PROBLEM STATEMENT: Give back only the lines in the records below from the one with "ATOM 258 C CA" to the one with "ATOM 274 C CA", both inclusive, word for word.

MATERIAL FOR THE TASK:
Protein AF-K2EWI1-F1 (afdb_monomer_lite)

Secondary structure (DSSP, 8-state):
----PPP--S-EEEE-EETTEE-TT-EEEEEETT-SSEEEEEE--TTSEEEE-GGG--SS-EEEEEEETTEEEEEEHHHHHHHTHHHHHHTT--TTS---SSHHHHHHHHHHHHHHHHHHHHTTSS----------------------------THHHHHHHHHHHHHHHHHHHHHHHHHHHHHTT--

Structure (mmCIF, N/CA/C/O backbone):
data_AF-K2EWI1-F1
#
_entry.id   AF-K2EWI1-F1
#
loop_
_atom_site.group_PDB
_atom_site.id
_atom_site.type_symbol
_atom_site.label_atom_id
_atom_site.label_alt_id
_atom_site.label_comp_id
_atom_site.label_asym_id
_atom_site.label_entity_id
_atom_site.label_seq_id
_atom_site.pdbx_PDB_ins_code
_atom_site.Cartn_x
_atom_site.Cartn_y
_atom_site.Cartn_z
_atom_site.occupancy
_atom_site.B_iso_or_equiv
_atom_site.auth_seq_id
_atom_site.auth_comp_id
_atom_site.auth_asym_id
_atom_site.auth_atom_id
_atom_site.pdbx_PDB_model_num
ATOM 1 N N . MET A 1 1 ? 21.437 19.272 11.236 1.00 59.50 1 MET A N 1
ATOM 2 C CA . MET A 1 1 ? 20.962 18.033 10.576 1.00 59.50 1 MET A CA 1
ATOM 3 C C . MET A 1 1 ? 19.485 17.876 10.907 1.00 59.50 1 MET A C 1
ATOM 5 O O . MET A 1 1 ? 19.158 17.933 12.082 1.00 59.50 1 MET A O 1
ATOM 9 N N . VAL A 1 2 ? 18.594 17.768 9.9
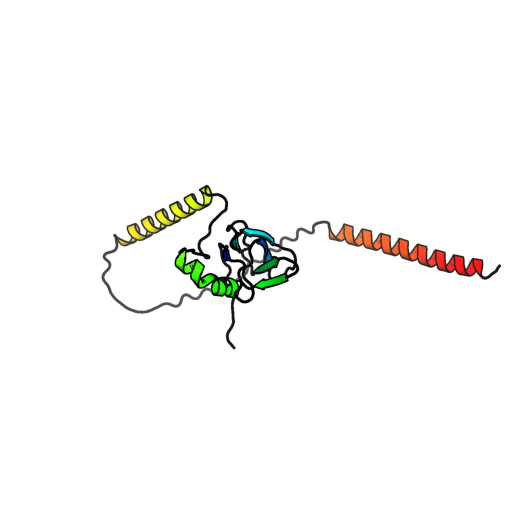15 1.00 76.69 2 VAL A N 1
ATOM 10 C CA . VAL A 1 2 ? 17.147 17.594 10.155 1.00 76.69 2 VAL A CA 1
ATOM 11 C C . VAL A 1 2 ? 16.786 16.133 9.902 1.00 76.69 2 VAL A C 1
ATOM 13 O O . VAL A 1 2 ? 17.056 15.610 8.821 1.00 76.69 2 VAL A O 1
ATOM 16 N N . LEU A 1 3 ? 16.204 15.469 10.901 1.00 76.44 3 LEU A N 1
ATOM 17 C CA . LEU A 1 3 ? 15.738 14.088 10.790 1.00 76.44 3 LEU A CA 1
ATOM 18 C C . LEU A 1 3 ? 14.472 14.040 9.923 1.00 76.44 3 LEU A C 1
ATOM 20 O O . LEU A 1 3 ? 13.467 14.666 10.253 1.00 76.44 3 LEU A O 1
ATOM 24 N N . LYS A 1 4 ? 14.507 13.288 8.817 1.00 78.06 4 LYS A N 1
ATOM 25 C CA . LYS A 1 4 ? 13.355 13.114 7.922 1.00 78.06 4 LYS A CA 1
ATOM 26 C C . LYS A 1 4 ? 12.691 11.767 8.181 1.00 78.06 4 LYS A C 1
ATOM 28 O O . LYS A 1 4 ? 13.178 10.732 7.732 1.00 78.06 4 LYS A O 1
ATOM 33 N N . LEU A 1 5 ? 11.576 11.792 8.905 1.00 86.19 5 LEU A N 1
ATOM 34 C CA . LEU A 1 5 ? 10.770 10.605 9.180 1.00 86.19 5 LEU A CA 1
ATOM 35 C C . LEU A 1 5 ? 9.727 10.392 8.078 1.00 86.19 5 LEU A C 1
ATOM 37 O O . LEU A 1 5 ? 9.183 11.345 7.518 1.00 86.19 5 LEU A O 1
ATOM 41 N N . ASN A 1 6 ? 9.469 9.125 7.759 1.00 92.50 6 ASN A N 1
ATOM 42 C CA . ASN A 1 6 ? 8.388 8.727 6.865 1.00 92.50 6 ASN A CA 1
ATOM 43 C C . ASN A 1 6 ? 7.182 8.311 7.721 1.00 92.50 6 ASN A C 1
ATOM 45 O O . ASN A 1 6 ? 7.360 7.468 8.603 1.00 92.50 6 ASN A O 1
ATOM 49 N N . PRO A 1 7 ? 5.981 8.877 7.506 1.00 93.81 7 PRO A N 1
ATOM 50 C CA . PRO A 1 7 ? 4.813 8.535 8.303 1.00 93.81 7 PRO A CA 1
ATOM 51 C C . PRO A 1 7 ? 4.404 7.079 8.069 1.00 93.81 7 PRO A C 1
ATOM 53 O O . PRO A 1 7 ? 4.488 6.574 6.947 1.00 93.81 7 PRO A O 1
ATOM 56 N N . ILE A 1 8 ? 3.919 6.421 9.117 1.00 95.00 8 ILE A N 1
ATOM 57 C CA . ILE A 1 8 ? 3.243 5.128 9.001 1.00 95.00 8 ILE A CA 1
ATOM 58 C C . ILE A 1 8 ? 1.762 5.440 8.791 1.00 95.00 8 ILE A C 1
ATOM 60 O O . ILE A 1 8 ? 1.091 5.915 9.704 1.00 95.00 8 ILE A O 1
ATOM 64 N N . LEU A 1 9 ? 1.278 5.255 7.563 1.00 96.75 9 LEU A N 1
ATOM 65 C CA . LEU A 1 9 ? -0.133 5.466 7.230 1.00 96.75 9 LEU A CA 1
ATOM 66 C C . LEU A 1 9 ? -0.939 4.265 7.727 1.00 96.75 9 LEU A C 1
ATOM 68 O O . LEU A 1 9 ? -0.423 3.150 7.691 1.00 96.75 9 LEU A O 1
ATOM 72 N N . THR A 1 10 ? -2.177 4.482 8.165 1.00 95.69 10 THR A N 1
ATOM 73 C CA . THR A 1 10 ? -3.095 3.409 8.592 1.00 95.69 10 THR A CA 1
ATOM 74 C C . THR A 1 10 ? -4.054 3.009 7.478 1.00 95.69 10 THR A C 1
ATOM 76 O O . THR A 1 10 ? -4.661 1.946 7.547 1.00 95.69 10 THR A O 1
ATOM 79 N N . TYR A 1 11 ? -4.167 3.834 6.440 1.00 97.00 11 TYR A N 1
ATOM 80 C CA . TYR A 1 11 ? -4.912 3.574 5.220 1.00 97.00 11 TYR A CA 1
ATOM 81 C C . TYR A 1 11 ? -4.195 4.233 4.038 1.00 97.00 11 TYR A C 1
ATOM 83 O O . TYR A 1 11 ? -3.628 5.319 4.172 1.00 97.00 11 TYR A O 1
ATOM 91 N N . ILE A 1 12 ? -4.209 3.586 2.872 1.00 97.75 12 ILE A N 1
ATOM 92 C CA . ILE A 1 12 ? -3.601 4.129 1.656 1.00 97.75 12 ILE A CA 1
ATOM 93 C C . ILE A 1 12 ? -4.667 4.194 0.572 1.00 97.75 12 ILE A C 1
ATOM 95 O O . ILE A 1 12 ? -5.229 3.175 0.185 1.00 97.75 12 ILE A O 1
ATOM 99 N N . GLU A 1 13 ? -4.907 5.392 0.057 1.00 97.44 13 GLU A N 1
ATOM 100 C CA . GLU A 1 13 ? -5.737 5.640 -1.118 1.00 97.44 13 GLU A CA 1
ATOM 101 C C . GLU A 1 13 ? -5.117 6.783 -1.915 1.00 97.44 13 GLU A C 1
ATOM 103 O O . GLU A 1 13 ? -4.823 7.847 -1.366 1.00 97.44 13 GLU A O 1
ATOM 108 N N . GLY A 1 14 ? -4.883 6.552 -3.203 1.00 96.94 14 GLY A N 1
ATOM 109 C CA . GLY A 1 14 ? -4.227 7.517 -4.076 1.00 96.94 14 GLY A CA 1
ATOM 110 C C . GLY A 1 14 ? -3.818 6.899 -5.403 1.00 96.94 14 GLY A C 1
ATOM 111 O O . GLY A 1 14 ? -4.210 5.784 -5.730 1.00 96.94 14 GLY A O 1
ATOM 112 N N . ASP A 1 15 ? -3.022 7.638 -6.158 1.00 97.31 15 ASP A N 1
ATOM 113 C CA . ASP A 1 15 ? -2.604 7.269 -7.498 1.00 97.31 15 ASP A CA 1
ATOM 114 C C . ASP A 1 15 ? -1.168 6.748 -7.478 1.00 97.31 15 ASP A C 1
ATOM 116 O O . ASP A 1 15 ? -0.272 7.298 -6.816 1.00 97.31 15 ASP A O 1
ATOM 120 N N . ALA A 1 16 ? -0.942 5.672 -8.227 1.00 97.62 16 ALA A N 1
ATOM 121 C CA . ALA A 1 16 ? 0.387 5.169 -8.511 1.00 97.62 16 ALA A CA 1
ATOM 122 C C . ALA A 1 16 ? 1.036 6.126 -9.509 1.00 97.62 16 ALA A C 1
ATOM 124 O O . ALA A 1 16 ? 0.584 6.245 -10.645 1.00 97.62 16 ALA A O 1
ATOM 125 N N . SER A 1 17 ? 2.085 6.834 -9.096 1.00 94.25 17 SER A N 1
ATOM 126 C CA . SER A 1 17 ? 2.759 7.802 -9.956 1.00 94.25 17 SER A CA 1
ATOM 127 C C . SER A 1 17 ? 4.276 7.687 -9.895 1.00 94.25 17 SER A C 1
ATOM 129 O O . SER A 1 17 ? 4.874 7.314 -8.883 1.00 94.25 17 SER A O 1
ATOM 131 N N . SER A 1 18 ? 4.923 8.011 -11.012 1.00 91.56 18 SER A N 1
ATOM 132 C CA . SER A 1 18 ? 6.372 8.134 -11.105 1.00 91.56 18 SER A CA 1
ATOM 133 C C . SER A 1 18 ? 6.733 9.372 -11.906 1.00 91.56 18 SER A C 1
ATOM 135 O O . SER A 1 18 ? 6.219 9.587 -13.001 1.00 91.56 18 SER A O 1
ATOM 137 N N . LYS A 1 19 ? 7.622 10.206 -11.353 1.00 87.50 19 LYS A N 1
ATOM 138 C CA . LYS A 1 19 ? 8.078 11.459 -11.987 1.00 87.50 19 LYS A CA 1
ATOM 139 C C . LYS A 1 19 ? 6.915 12.355 -12.461 1.00 87.50 19 LYS A C 1
ATOM 141 O O . LYS A 1 19 ? 6.980 12.938 -13.537 1.00 87.50 19 LYS A O 1
ATOM 146 N N . GLY A 1 20 ? 5.843 12.426 -11.669 1.00 85.06 20 GLY A N 1
ATOM 147 C CA . GLY A 1 20 ? 4.659 13.240 -11.967 1.00 85.06 20 GLY A CA 1
ATOM 148 C C . GLY A 1 20 ? 3.690 12.636 -12.989 1.00 85.06 20 GLY A C 1
ATOM 149 O O . GLY A 1 20 ? 2.686 13.266 -13.297 1.00 85.06 20 GLY A O 1
ATOM 150 N N . LYS A 1 21 ? 3.950 11.427 -13.504 1.00 92.44 21 LYS A N 1
ATOM 151 C CA . LYS A 1 21 ? 3.024 10.703 -14.381 1.00 92.44 21 LYS A CA 1
ATOM 152 C C . LYS A 1 21 ? 2.311 9.605 -13.609 1.00 92.44 21 LYS A C 1
ATOM 154 O O . LYS A 1 21 ? 2.968 8.809 -12.939 1.00 92.44 21 LYS A O 1
ATOM 159 N N . VAL A 1 22 ? 0.989 9.566 -13.723 1.00 95.75 22 VAL A N 1
ATOM 160 C CA . VAL A 1 22 ? 0.159 8.479 -13.198 1.00 95.75 22 VAL A CA 1
ATOM 161 C C . VAL A 1 22 ? 0.387 7.215 -14.032 1.00 95.75 22 VAL A C 1
ATOM 163 O O . VAL A 1 22 ? 0.657 7.298 -15.231 1.00 95.75 22 VAL A O 1
ATOM 166 N N . LEU A 1 23 ? 0.324 6.051 -13.388 1.00 96.62 23 LEU A N 1
ATOM 167 C CA . LEU A 1 23 ? 0.613 4.740 -13.961 1.00 96.62 23 LEU A CA 1
ATOM 168 C C . LEU A 1 23 ? -0.643 3.842 -13.918 1.00 96.62 23 LEU A C 1
ATOM 170 O O . LEU A 1 23 ? -0.785 3.032 -12.998 1.00 96.62 23 LEU A O 1
ATOM 174 N N . PRO A 1 24 ? -1.561 3.965 -14.895 1.00 97.62 24 PRO A N 1
ATOM 175 C CA . PRO A 1 24 ? -2.694 3.054 -15.050 1.00 97.62 24 PRO A CA 1
ATOM 176 C C . PRO A 1 24 ? -2.277 1.585 -15.125 1.00 97.62 24 PRO A C 1
ATOM 178 O O . PRO A 1 24 ? -1.315 1.250 -15.816 1.00 97.62 24 PRO A O 1
ATOM 181 N N . GLY A 1 25 ? -2.997 0.703 -14.427 1.00 98.00 25 GLY A N 1
ATOM 182 C CA . GLY A 1 25 ? -2.712 -0.737 -14.438 1.00 98.00 25 GLY A CA 1
ATOM 183 C C . GLY A 1 25 ? -1.407 -1.146 -13.746 1.00 98.00 25 GLY A C 1
ATOM 184 O O . GLY A 1 25 ? -0.989 -2.298 -13.867 1.00 98.00 25 GLY A O 1
ATOM 185 N N . ALA A 1 26 ? -0.725 -0.232 -13.048 1.00 98.38 26 ALA A N 1
ATOM 186 C CA . ALA A 1 26 ? 0.523 -0.558 -12.368 1.00 98.38 26 ALA A CA 1
ATOM 187 C C . ALA A 1 26 ? 0.306 -1.587 -11.257 1.00 98.38 26 ALA A C 1
ATOM 189 O O . ALA A 1 26 ? -0.608 -1.459 -10.439 1.00 98.38 26 ALA A O 1
ATOM 190 N N . LYS A 1 27 ? 1.213 -2.563 -11.164 1.00 98.50 27 LYS A N 1
ATOM 191 C CA . LYS A 1 27 ? 1.334 -3.396 -9.968 1.00 98.50 27 LYS A CA 1
ATOM 192 C C . LYS A 1 27 ? 1.824 -2.512 -8.826 1.00 98.50 27 LYS A C 1
ATOM 194 O O . LYS A 1 27 ? 2.856 -1.852 -8.964 1.00 98.50 27 LYS A O 1
ATOM 199 N N . VAL A 1 28 ? 1.104 -2.514 -7.712 1.00 98.62 28 VAL A N 1
ATOM 200 C CA . VAL A 1 28 ? 1.438 -1.768 -6.500 1.00 98.62 28 VAL A CA 1
ATOM 201 C C . VAL A 1 28 ? 1.777 -2.752 -5.395 1.00 98.62 28 VAL A C 1
ATOM 203 O O . VAL A 1 28 ? 0.958 -3.571 -4.993 1.00 98.62 28 VAL A O 1
ATOM 206 N N . GLU A 1 29 ? 2.991 -2.657 -4.880 1.00 98.56 29 GLU A N 1
ATOM 207 C CA . GLU A 1 29 ? 3.504 -3.551 -3.852 1.00 98.56 29 GLU A CA 1
ATOM 208 C C . GLU A 1 29 ? 3.849 -2.737 -2.607 1.00 98.56 29 GLU A C 1
ATOM 210 O O . GLU A 1 29 ? 4.548 -1.725 -2.687 1.00 98.56 29 GLU A O 1
ATOM 215 N N . LEU A 1 30 ? 3.394 -3.193 -1.444 1.00 98.50 30 LEU A N 1
ATOM 216 C CA . LEU A 1 30 ? 3.809 -2.674 -0.147 1.00 98.50 30 LEU A CA 1
ATOM 217 C C . LEU A 1 30 ? 4.952 -3.542 0.370 1.00 98.50 30 LEU A C 1
ATOM 219 O O . LEU A 1 30 ? 4.790 -4.746 0.556 1.00 98.50 30 LEU A O 1
ATOM 223 N N . LEU A 1 31 ? 6.119 -2.943 0.605 1.00 98.25 31 LEU A N 1
ATOM 224 C CA . LEU A 1 31 ? 7.313 -3.644 1.074 1.00 98.25 31 LEU A CA 1
ATOM 225 C C . LEU A 1 31 ? 7.751 -3.083 2.419 1.00 98.25 31 LEU A C 1
ATOM 227 O O . LEU A 1 31 ? 7.906 -1.869 2.559 1.00 98.25 31 LEU A O 1
ATOM 231 N N . LEU A 1 32 ? 8.047 -3.964 3.375 1.00 96.94 32 LEU A N 1
ATOM 232 C CA . LEU A 1 32 ? 8.769 -3.564 4.582 1.00 96.94 32 LEU A CA 1
ATOM 233 C C . LEU A 1 32 ? 10.108 -2.935 4.190 1.00 96.94 32 LEU A C 1
ATOM 235 O O . LEU A 1 32 ? 10.781 -3.421 3.284 1.00 96.94 32 LEU A O 1
ATOM 239 N N . SER A 1 33 ? 10.529 -1.879 4.885 1.00 91.62 33 SER A N 1
ATOM 240 C CA . SER A 1 33 ? 11.788 -1.186 4.568 1.00 91.62 33 SER A CA 1
ATOM 241 C C . SER A 1 33 ? 13.017 -2.100 4.658 1.00 91.62 33 SER A C 1
ATOM 243 O O . SER A 1 33 ? 14.007 -1.855 3.974 1.00 91.62 33 SER A O 1
ATOM 245 N N . SER A 1 34 ? 12.936 -3.165 5.459 1.00 89.94 34 SER A N 1
ATOM 246 C CA . SER A 1 34 ? 13.965 -4.195 5.634 1.00 89.94 34 SER A CA 1
ATOM 247 C C . SER A 1 34 ? 13.874 -5.366 4.645 1.00 89.94 34 SER A C 1
ATOM 249 O O . SER A 1 34 ? 14.690 -6.279 4.722 1.00 89.94 34 SER A O 1
ATOM 251 N N . SER A 1 35 ? 12.892 -5.381 3.737 1.00 93.25 35 SER A N 1
ATOM 252 C CA . SER A 1 35 ? 12.593 -6.525 2.870 1.00 93.25 35 SER A CA 1
AT
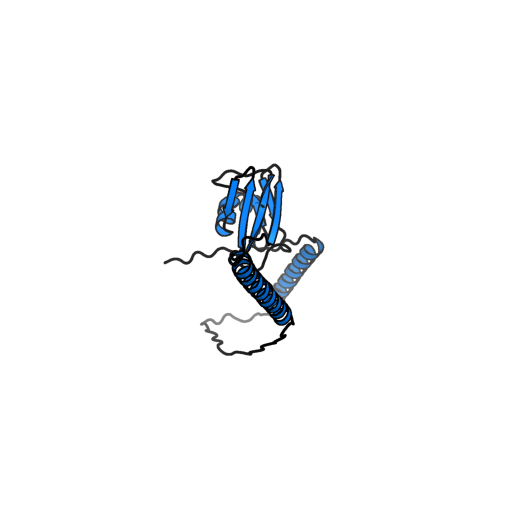OM 253 C C . SER A 1 35 ? 12.456 -6.125 1.401 1.00 93.25 35 SER A C 1
ATOM 255 O O . SER A 1 35 ? 11.989 -5.041 1.052 1.00 93.25 35 SER A O 1
ATOM 257 N N . THR A 1 36 ? 12.824 -7.046 0.514 1.00 92.38 36 THR A N 1
ATOM 258 C CA . THR A 1 36 ? 12.513 -6.987 -0.923 1.00 92.38 36 THR A CA 1
ATOM 259 C C . THR A 1 36 ? 11.266 -7.795 -1.287 1.00 92.38 36 THR A C 1
ATOM 261 O O . THR A 1 36 ? 10.720 -7.610 -2.377 1.00 92.38 36 THR A O 1
ATOM 264 N N . LYS A 1 37 ? 10.803 -8.663 -0.375 1.00 95.81 37 LYS A N 1
ATOM 265 C CA . LYS A 1 37 ? 9.560 -9.423 -0.503 1.00 95.81 37 LYS A CA 1
ATOM 266 C C . LYS A 1 37 ? 8.364 -8.514 -0.183 1.00 95.81 37 LYS A C 1
ATOM 268 O O . LYS A 1 37 ? 8.392 -7.859 0.866 1.00 95.81 37 LYS A O 1
ATOM 273 N N . PRO A 1 38 ? 7.329 -8.490 -1.038 1.00 97.00 38 PRO A N 1
ATOM 274 C CA . PRO A 1 38 ? 6.112 -7.742 -0.772 1.00 97.00 38 PRO A CA 1
ATOM 275 C C . PRO A 1 38 ? 5.373 -8.320 0.435 1.00 97.00 38 PRO A C 1
ATOM 277 O O . PRO A 1 38 ? 5.242 -9.533 0.590 1.00 97.00 38 PRO A O 1
ATOM 280 N N . TYR A 1 39 ? 4.926 -7.417 1.300 1.00 97.69 39 TYR A N 1
ATOM 281 C CA . TYR A 1 39 ? 4.005 -7.701 2.394 1.00 97.69 39 TYR A CA 1
ATOM 282 C C . TYR A 1 39 ? 2.571 -7.808 1.866 1.00 97.69 39 TYR A C 1
ATOM 284 O O . TYR A 1 39 ? 1.826 -8.696 2.265 1.00 97.69 39 TYR A O 1
ATOM 292 N N . TYR A 1 40 ? 2.218 -6.922 0.935 1.00 98.44 40 TYR A N 1
ATOM 293 C CA . TYR A 1 40 ? 0.925 -6.893 0.266 1.00 98.44 40 TYR A CA 1
ATOM 294 C C . TYR A 1 40 ? 1.085 -6.429 -1.183 1.00 98.44 40 TYR A C 1
ATOM 296 O O . TYR A 1 40 ? 2.012 -5.678 -1.501 1.00 98.44 40 TYR A O 1
ATOM 304 N N . GLU A 1 41 ? 0.174 -6.856 -2.053 1.00 98.38 41 GLU A N 1
ATOM 305 C CA . GLU A 1 41 ? 0.143 -6.484 -3.464 1.00 98.38 41 GLU A CA 1
ATOM 306 C C . GLU A 1 41 ? -1.279 -6.116 -3.894 1.00 98.38 41 GLU A C 1
ATOM 308 O O . GLU A 1 41 ? -2.258 -6.706 -3.445 1.00 98.38 41 GLU A O 1
ATOM 313 N N . THR A 1 42 ? -1.387 -5.142 -4.789 1.00 98.50 42 THR A N 1
ATOM 314 C CA . THR A 1 42 ? -2.622 -4.770 -5.480 1.00 98.50 42 THR A CA 1
ATOM 315 C C . THR A 1 42 ? -2.285 -4.241 -6.875 1.00 98.50 42 THR A C 1
ATOM 317 O O . THR A 1 42 ? -1.117 -4.182 -7.268 1.00 98.50 42 THR A O 1
ATOM 320 N N . VAL A 1 43 ? -3.300 -3.868 -7.644 1.00 98.44 43 VAL A N 1
ATOM 321 C CA . VAL A 1 43 ? -3.151 -3.294 -8.983 1.00 98.44 43 VAL A CA 1
ATOM 322 C C . VAL A 1 43 ? -3.922 -1.984 -9.036 1.00 98.44 43 VAL A C 1
ATOM 324 O O . VAL A 1 43 ? -5.044 -1.893 -8.537 1.00 98.44 43 VAL A O 1
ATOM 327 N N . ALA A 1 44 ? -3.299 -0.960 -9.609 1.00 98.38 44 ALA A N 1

RESPONSE AREA:
ATOM 258 C CA . THR A 1 36 ? 12.513 -6.987 -0.923 1.00 92.38 36 THR A CA 1
ATOM 259 C C . THR A 1 36 ? 11.266 -7.795 -1.287 1.00 92.38 36 THR A C 1
ATOM 261 O O . THR A 1 36 ? 10.720 -7.610 -2.377 1.00 92.38 36 THR A O 1
ATOM 264 N N . LYS A 1 37 ? 10.803 -8.663 -0.375 1.00 95.81 37 LYS A N 1
ATOM 265 C CA . LYS A 1 37 ? 9.560 -9.423 -0.503 1.00 95.81 37 LYS A CA 1
ATOM 266 C C . LYS A 1 37 ? 8.364 -8.514 -0.183 1.00 95.81 37 LYS A C 1
ATOM 268 O O . LYS A 1 37 ? 8.392 -7.859 0.866 1.00 95.81 37 LYS A O 1
ATOM 273 N N . PRO A 1 38 ? 7.329 -8.490 -1.038 1.00 97.00 38 PRO A N 1
ATOM 274 C CA . PRO A 1 38 ? 6.112 -7.742 -0.772 1.00 97.00 38 PRO A CA 1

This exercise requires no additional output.